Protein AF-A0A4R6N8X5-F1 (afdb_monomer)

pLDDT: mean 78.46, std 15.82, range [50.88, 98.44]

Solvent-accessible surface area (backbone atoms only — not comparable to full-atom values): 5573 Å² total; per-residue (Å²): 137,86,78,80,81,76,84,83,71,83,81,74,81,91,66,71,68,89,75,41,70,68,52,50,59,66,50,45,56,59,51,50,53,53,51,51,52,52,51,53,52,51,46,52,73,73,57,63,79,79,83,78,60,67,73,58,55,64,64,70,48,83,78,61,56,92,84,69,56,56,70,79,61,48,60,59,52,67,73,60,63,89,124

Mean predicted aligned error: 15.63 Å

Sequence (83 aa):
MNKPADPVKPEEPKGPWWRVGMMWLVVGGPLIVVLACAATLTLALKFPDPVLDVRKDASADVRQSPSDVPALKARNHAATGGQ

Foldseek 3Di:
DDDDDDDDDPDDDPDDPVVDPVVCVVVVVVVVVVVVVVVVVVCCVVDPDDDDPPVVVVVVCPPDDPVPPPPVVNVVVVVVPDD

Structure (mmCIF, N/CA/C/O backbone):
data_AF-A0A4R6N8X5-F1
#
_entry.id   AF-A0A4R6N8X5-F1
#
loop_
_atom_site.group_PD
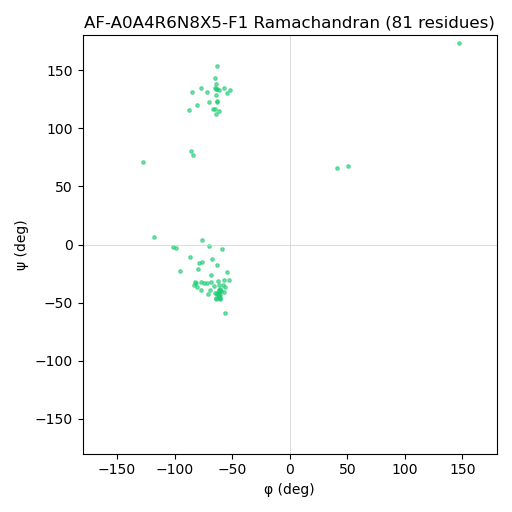B
_atom_site.id
_atom_site.type_symbol
_atom_site.label_atom_id
_atom_site.label_alt_id
_atom_site.label_comp_id
_atom_site.label_asym_id
_atom_site.label_entity_id
_atom_site.label_seq_id
_atom_site.pdbx_PDB_ins_code
_atom_site.Cartn_x
_atom_site.Cartn_y
_atom_site.Cartn_z
_atom_site.occupancy
_atom_site.B_iso_or_equiv
_atom_site.auth_seq_id
_atom_site.auth_comp_id
_atom_site.auth_asym_id
_atom_site.auth_atom_id
_atom_site.pdbx_PDB_model_num
ATOM 1 N N . MET A 1 1 ? -15.956 -14.141 58.229 1.00 60.56 1 MET A N 1
ATOM 2 C CA . MET A 1 1 ? -16.862 -14.535 57.129 1.00 60.56 1 MET A CA 1
ATOM 3 C C . MET A 1 1 ? -16.277 -13.949 55.852 1.00 60.56 1 MET A C 1
ATOM 5 O O . MET A 1 1 ? -16.458 -12.765 55.599 1.00 60.56 1 MET A O 1
ATOM 9 N N . ASN A 1 2 ? -15.461 -14.715 55.126 1.00 71.00 2 ASN A N 1
ATOM 10 C CA . ASN A 1 2 ? -14.751 -14.210 53.947 1.00 71.00 2 ASN A CA 1
ATOM 11 C C . ASN A 1 2 ? -15.678 -14.386 52.743 1.00 71.00 2 ASN A C 1
ATOM 13 O O . ASN A 1 2 ? -16.070 -15.508 52.430 1.00 71.00 2 ASN A O 1
ATOM 17 N N . LYS A 1 3 ? -16.088 -13.280 52.122 1.00 73.25 3 LYS A N 1
ATOM 18 C CA . LYS A 1 3 ? -16.938 -13.293 50.928 1.00 73.25 3 LYS A CA 1
ATOM 19 C C . LYS A 1 3 ? -16.096 -13.790 49.736 1.00 73.25 3 LYS A C 1
ATOM 21 O O . LYS A 1 3 ? -14.980 -13.290 49.585 1.00 73.25 3 LYS A O 1
ATOM 26 N N . PRO A 1 4 ? -16.557 -14.762 48.924 1.00 76.06 4 PRO A N 1
ATOM 27 C CA . PRO A 1 4 ? -15.817 -15.163 47.730 1.00 76.06 4 PRO A CA 1
ATOM 28 C C . PRO A 1 4 ? -15.754 -13.984 46.754 1.00 76.06 4 PRO A C 1
ATOM 30 O O . PRO A 1 4 ? -16.735 -13.256 46.605 1.00 76.06 4 PRO A O 1
ATOM 33 N N . ALA A 1 5 ? -14.590 -13.773 46.138 1.00 76.94 5 ALA A N 1
ATOM 34 C CA . ALA A 1 5 ? -14.420 -12.748 45.117 1.00 76.94 5 ALA A CA 1
ATOM 35 C C . ALA A 1 5 ? -15.338 -13.050 43.925 1.00 76.94 5 ALA A C 1
ATOM 37 O O . ALA A 1 5 ? -15.396 -14.190 43.457 1.00 76.94 5 ALA A O 1
ATOM 38 N N . ASP A 1 6 ? -16.054 -12.034 43.449 1.00 80.88 6 ASP A N 1
ATOM 39 C CA . ASP A 1 6 ? -16.907 -12.167 42.273 1.00 80.88 6 ASP A CA 1
ATOM 40 C C . ASP A 1 6 ? -16.049 -12.464 41.027 1.00 80.88 6 ASP A C 1
ATOM 42 O O . ASP A 1 6 ? -14.943 -11.926 40.894 1.00 80.88 6 ASP A O 1
ATOM 46 N N . PRO A 1 7 ? -16.526 -13.308 40.092 1.00 82.06 7 PRO A N 1
ATOM 47 C CA . PRO A 1 7 ? -15.798 -13.587 38.863 1.00 82.06 7 PRO A CA 1
ATOM 48 C C . PRO A 1 7 ? -15.664 -12.305 38.030 1.00 82.06 7 PRO A C 1
ATOM 50 O O . PRO A 1 7 ? -16.663 -11.687 37.651 1.00 82.06 7 PRO A O 1
ATOM 53 N N . VAL A 1 8 ? -14.423 -11.917 37.723 1.00 77.56 8 VAL A N 1
ATOM 54 C CA . VAL A 1 8 ? -14.123 -10.786 36.835 1.00 77.56 8 VAL A CA 1
ATOM 55 C C . VAL A 1 8 ? -14.645 -11.121 35.439 1.00 77.56 8 VAL A C 1
ATOM 57 O O . VAL A 1 8 ? -14.143 -12.030 34.777 1.00 77.56 8 VAL A O 1
ATOM 60 N N . LYS A 1 9 ? -15.674 -10.400 34.988 1.00 78.88 9 LYS A N 1
ATOM 61 C CA . LYS A 1 9 ? -16.155 -10.488 33.606 1.00 78.88 9 LYS A CA 1
ATOM 62 C C . LYS A 1 9 ? -15.194 -9.703 32.708 1.00 78.88 9 LYS A C 1
ATOM 64 O O . LYS A 1 9 ? -14.833 -8.588 33.089 1.00 78.88 9 LYS A O 1
ATOM 69 N N . PRO A 1 10 ? -14.784 -10.238 31.544 1
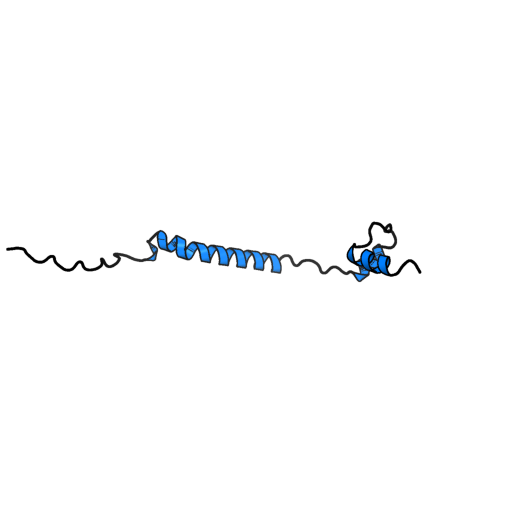.00 79.06 10 PRO A N 1
ATOM 70 C CA . PRO A 1 10 ? -14.018 -9.467 30.572 1.00 79.06 10 PRO A CA 1
ATOM 71 C C . PRO A 1 10 ? -14.776 -8.181 30.237 1.00 79.06 10 PRO A C 1
ATOM 73 O O . PRO
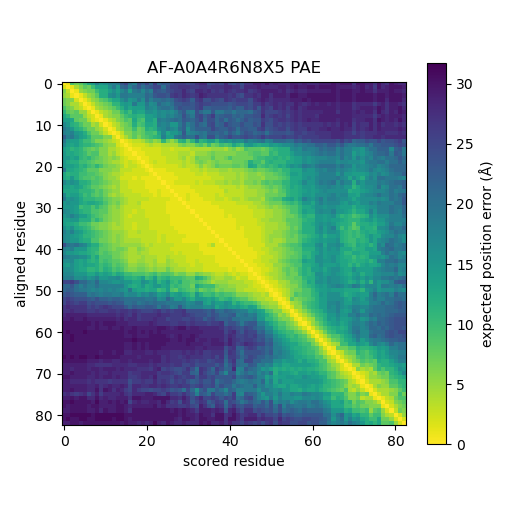 A 1 10 ? -15.977 -8.228 29.964 1.00 79.06 10 PRO A O 1
ATOM 76 N N . GLU A 1 11 ? -14.103 -7.035 30.294 1.00 72.50 11 GLU A N 1
ATOM 77 C CA . GLU A 1 11 ? -14.719 -5.775 29.890 1.00 72.50 11 GLU A CA 1
ATOM 78 C C . GLU A 1 11 ? -14.987 -5.808 28.383 1.00 72.50 11 GLU A C 1
ATOM 80 O O . GLU A 1 11 ? -14.061 -5.897 27.575 1.00 72.50 11 GLU A O 1
ATOM 85 N N . GLU A 1 12 ? -16.261 -5.752 27.991 1.00 75.44 12 GLU A N 1
ATOM 86 C CA . GLU A 1 12 ? -16.620 -5.598 26.585 1.00 75.44 12 GLU A CA 1
ATOM 87 C C . GLU A 1 12 ? -16.129 -4.234 26.072 1.00 75.44 12 GLU A C 1
ATOM 89 O O . GLU A 1 12 ? -16.319 -3.215 26.750 1.00 75.44 12 GLU A O 1
ATOM 94 N N . PRO A 1 13 ? -15.506 -4.176 24.882 1.00 74.62 13 PRO A N 1
ATOM 95 C CA . PRO A 1 13 ? -15.002 -2.928 24.330 1.00 74.62 13 PRO A CA 1
ATOM 96 C C . PRO A 1 13 ? -16.151 -1.931 24.115 1.00 74.62 13 PRO A C 1
ATOM 98 O O . PRO A 1 13 ? -17.045 -2.130 23.294 1.00 74.62 13 PRO A O 1
ATOM 101 N N . LYS A 1 14 ? -16.117 -0.825 24.865 1.00 72.19 14 LYS A N 1
ATOM 102 C CA . LYS A 1 14 ? -17.152 0.219 24.867 1.00 72.19 14 LYS A CA 1
ATOM 103 
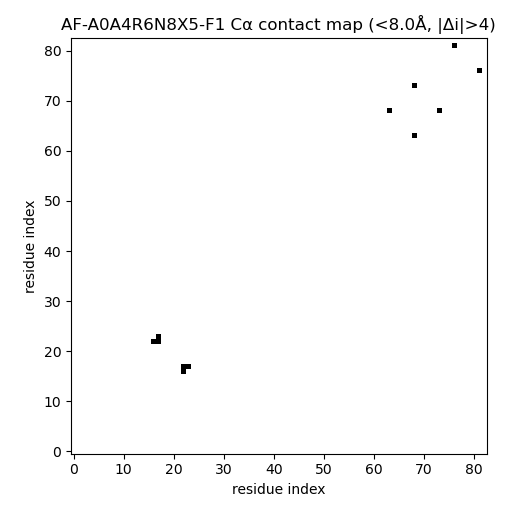C C . LYS A 1 14 ? -16.923 1.216 23.728 1.00 72.19 14 LYS A C 1
ATOM 105 O O . LYS A 1 14 ? -16.437 2.322 23.951 1.00 72.19 14 LYS A O 1
ATOM 110 N N . GLY A 1 15 ? -17.269 0.841 22.498 1.00 83.50 15 GLY A N 1
ATOM 111 C CA . GLY A 1 15 ? -17.418 1.803 21.402 1.00 83.50 15 GLY A CA 1
ATOM 112 C C . GLY A 1 15 ? -17.047 1.287 20.010 1.00 83.50 15 GLY A C 1
ATOM 113 O O . GLY A 1 15 ? -16.534 0.180 19.861 1.00 83.50 15 GLY A O 1
ATOM 114 N N . PRO A 1 16 ? -17.305 2.091 18.963 1.00 90.31 16 PRO A N 1
ATOM 115 C CA . PRO A 1 16 ? -17.018 1.698 17.591 1.00 90.31 16 PRO A CA 1
ATOM 116 C C . PRO A 1 16 ? -15.513 1.510 17.349 1.00 90.31 16 PRO A C 1
ATOM 118 O O . PRO A 1 16 ? -14.713 2.410 17.613 1.00 90.31 16 PRO A O 1
ATOM 121 N N . TRP A 1 17 ? -15.140 0.359 16.789 1.00 89.56 17 TRP A N 1
ATOM 122 C CA . TRP A 1 17 ? -13.751 -0.067 16.564 1.00 89.56 17 
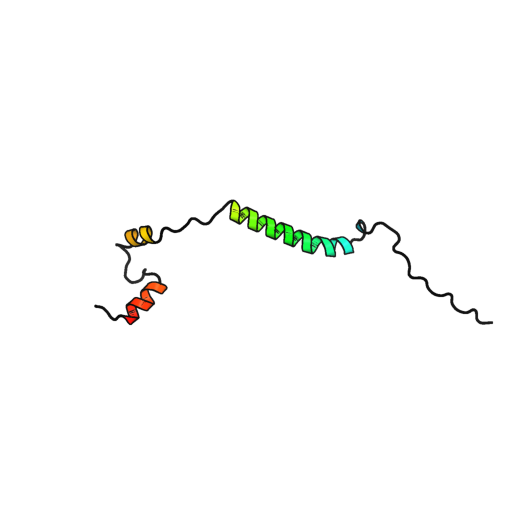TRP A CA 1
ATOM 123 C C . TRP A 1 17 ? -12.915 0.915 15.724 1.00 89.56 17 TRP A C 1
ATOM 125 O O . TRP A 1 17 ? -11.720 1.069 15.960 1.00 89.56 17 TRP A O 1
ATOM 135 N N . TRP A 1 18 ? -13.548 1.652 14.808 1.00 90.94 18 TRP A N 1
ATOM 136 C CA . TRP A 1 18 ? -12.891 2.623 13.925 1.00 90.94 18 TRP A CA 1
ATOM 137 C C . TRP A 1 18 ? -12.328 3.867 14.624 1.00 90.94 18 TRP A C 1
ATOM 139 O O . TRP A 1 18 ? -11.548 4.616 14.031 1.00 90.94 18 TRP A O 1
ATOM 149 N N . ARG A 1 19 ? -12.687 4.089 15.897 1.00 90.81 19 ARG A N 1
ATOM 150 C CA . ARG A 1 19 ? -12.123 5.170 16.722 1.00 90.81 19 ARG A CA 1
ATOM 151 C C . ARG A 1 19 ? -10.827 4.771 17.434 1.00 90.81 19 ARG A C 1
ATOM 153 O O . ARG A 1 19 ? -10.163 5.634 18.001 1.00 90.81 19 ARG A O 1
ATOM 160 N N . VAL A 1 20 ? -10.459 3.488 17.430 1.00 92.12 20 VAL A N 1
ATOM 161 C CA . VAL A 1 20 ? -9.266 2.989 18.125 1.00 92.12 20 VAL A CA 1
ATOM 162 C C . VAL A 1 20 ? -8.024 3.259 17.274 1.00 92.12 20 VAL A C 1
ATOM 164 O O . VAL A 1 20 ? -7.901 2.736 16.172 1.00 92.12 20 VAL A O 1
ATOM 167 N N . GLY A 1 21 ? -7.060 4.027 17.795 1.00 91.50 21 GLY A N 1
ATOM 168 C CA . GLY A 1 21 ? -5.828 4.366 17.063 1.00 91.50 21 GLY A CA 1
ATOM 169 C C . GLY A 1 21 ? -5.031 3.143 16.584 1.00 91.50 21 GLY A C 1
ATOM 170 O O . GLY A 1 21 ? -4.535 3.134 15.462 1.00 91.50 21 GLY A O 1
ATOM 171 N N . MET A 1 22 ? -4.991 2.069 17.384 1.00 93.25 22 MET A N 1
ATOM 172 C CA . MET A 1 22 ? -4.332 0.802 17.025 1.00 93.25 22 MET A CA 1
ATOM 173 C C . MET A 1 22 ? -4.887 0.186 15.730 1.00 93.25 22 MET A C 1
ATOM 175 O O . MET A 1 22 ? -4.134 -0.381 14.944 1.00 93.25 22 MET A O 1
ATOM 179 N N . MET A 1 23 ? -6.188 0.336 15.461 1.00 93.56 23 MET A N 1
ATOM 180 C CA . MET A 1 23 ? -6.808 -0.170 14.234 1.00 93.56 23 MET A CA 1
ATOM 181 C C . MET A 1 23 ? -6.174 0.454 12.985 1.00 93.56 23 MET A C 1
ATOM 183 O O . MET A 1 23 ? -5.921 -0.241 12.002 1.00 93.56 23 MET A O 1
ATOM 187 N N . TRP A 1 24 ? -5.871 1.753 13.028 1.00 95.31 24 TRP A N 1
ATOM 188 C CA . TRP A 1 24 ? -5.254 2.458 11.906 1.00 95.31 24 TRP A CA 1
ATOM 189 C C . TRP A 1 24 ? -3.814 2.017 11.651 1.00 95.31 24 TRP A C 1
ATOM 191 O O . TRP A 1 24 ? -3.381 2.070 10.507 1.00 95.31 24 TRP A O 1
ATOM 201 N N . LEU A 1 25 ? -3.090 1.519 12.657 1.00 94.50 25 LEU A N 1
ATOM 202 C CA . LEU A 1 25 ? -1.773 0.911 12.434 1.00 94.50 25 LEU A CA 1
ATOM 203 C C . LEU A 1 25 ? -1.894 -0.417 11.676 1.00 94.50 25 LEU A C 1
ATOM 205 O O . LEU A 1 25 ? -1.111 -0.682 10.766 1.00 94.50 25 LEU A O 1
ATOM 209 N N . VAL A 1 26 ? -2.913 -1.217 12.005 1.00 95.06 26 VAL A N 1
ATOM 210 C CA . VAL A 1 26 ? -3.175 -2.513 11.358 1.00 95.06 26 VAL A CA 1
ATOM 211 C C . VAL A 1 26 ? -3.673 -2.341 9.925 1.00 95.06 26 VAL A C 1
ATOM 213 O O . VAL A 1 26 ? -3.230 -3.064 9.041 1.00 95.06 26 VAL A O 1
ATOM 216 N N . VAL A 1 27 ? -4.580 -1.393 9.678 1.00 96.56 27 VAL A N 1
ATOM 217 C CA . VAL A 1 27 ? -5.150 -1.146 8.341 
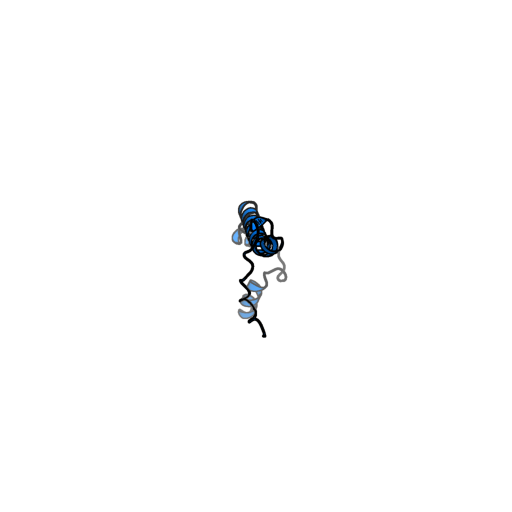1.00 96.56 27 VAL A CA 1
ATOM 218 C C . VAL A 1 27 ? -4.237 -0.258 7.493 1.00 96.56 27 VAL A C 1
ATOM 220 O O . VAL A 1 27 ? -4.127 -0.454 6.284 1.00 96.56 27 VAL A O 1
ATOM 223 N N . GLY A 1 28 ? -3.550 0.700 8.114 1.00 97.12 28 GLY A N 1
ATOM 224 C CA . GLY A 1 28 ? -2.709 1.679 7.431 1.00 97.12 28 GLY A CA 1
ATOM 225 C C . GLY A 1 28 ? -1.509 1.053 6.731 1.00 97.12 28 GLY A C 1
ATOM 226 O O . GLY A 1 28 ? -1.238 1.404 5.586 1.00 97.12 28 GLY A O 1
ATOM 227 N N . GLY A 1 29 ? -0.833 0.086 7.362 1.00 96.06 29 GLY A N 1
ATOM 228 C CA . GLY A 1 29 ? 0.294 -0.626 6.747 1.00 96.06 29 GLY A CA 1
ATOM 229 C C . GLY A 1 29 ? -0.077 -1.291 5.410 1.00 96.06 29 GLY A C 1
ATOM 230 O O . GLY A 1 29 ? 0.492 -0.933 4.378 1.00 96.06 29 GLY A O 1
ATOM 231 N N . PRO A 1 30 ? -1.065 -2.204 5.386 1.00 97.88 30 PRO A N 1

§ What is required: Which of the lines above include the word "backbone"? Copy each of them.

§ Answer space:
Solvent-accessible surface area (backbone atoms only — not comparable to full-atom values): 5573 Å² total; per-residue (Å²): 137,86,78,80,81,76,84,83,71,83,81,74,81,91,66,71,68,89,75,41,70,68,52,50,59,66,50,45,56,59,51,50,53,53,51,51,52,52,51,53,52,51,46,52,73,73,57,63,79,79,83,78,60,67,73,58,55,64,64,70,48,83,78,61,56,92,84,69,56,56,70,79,61,48,60,59,52,67,73,60,63,89,124
Structure (mmCIF, N/CA/C/O backbone):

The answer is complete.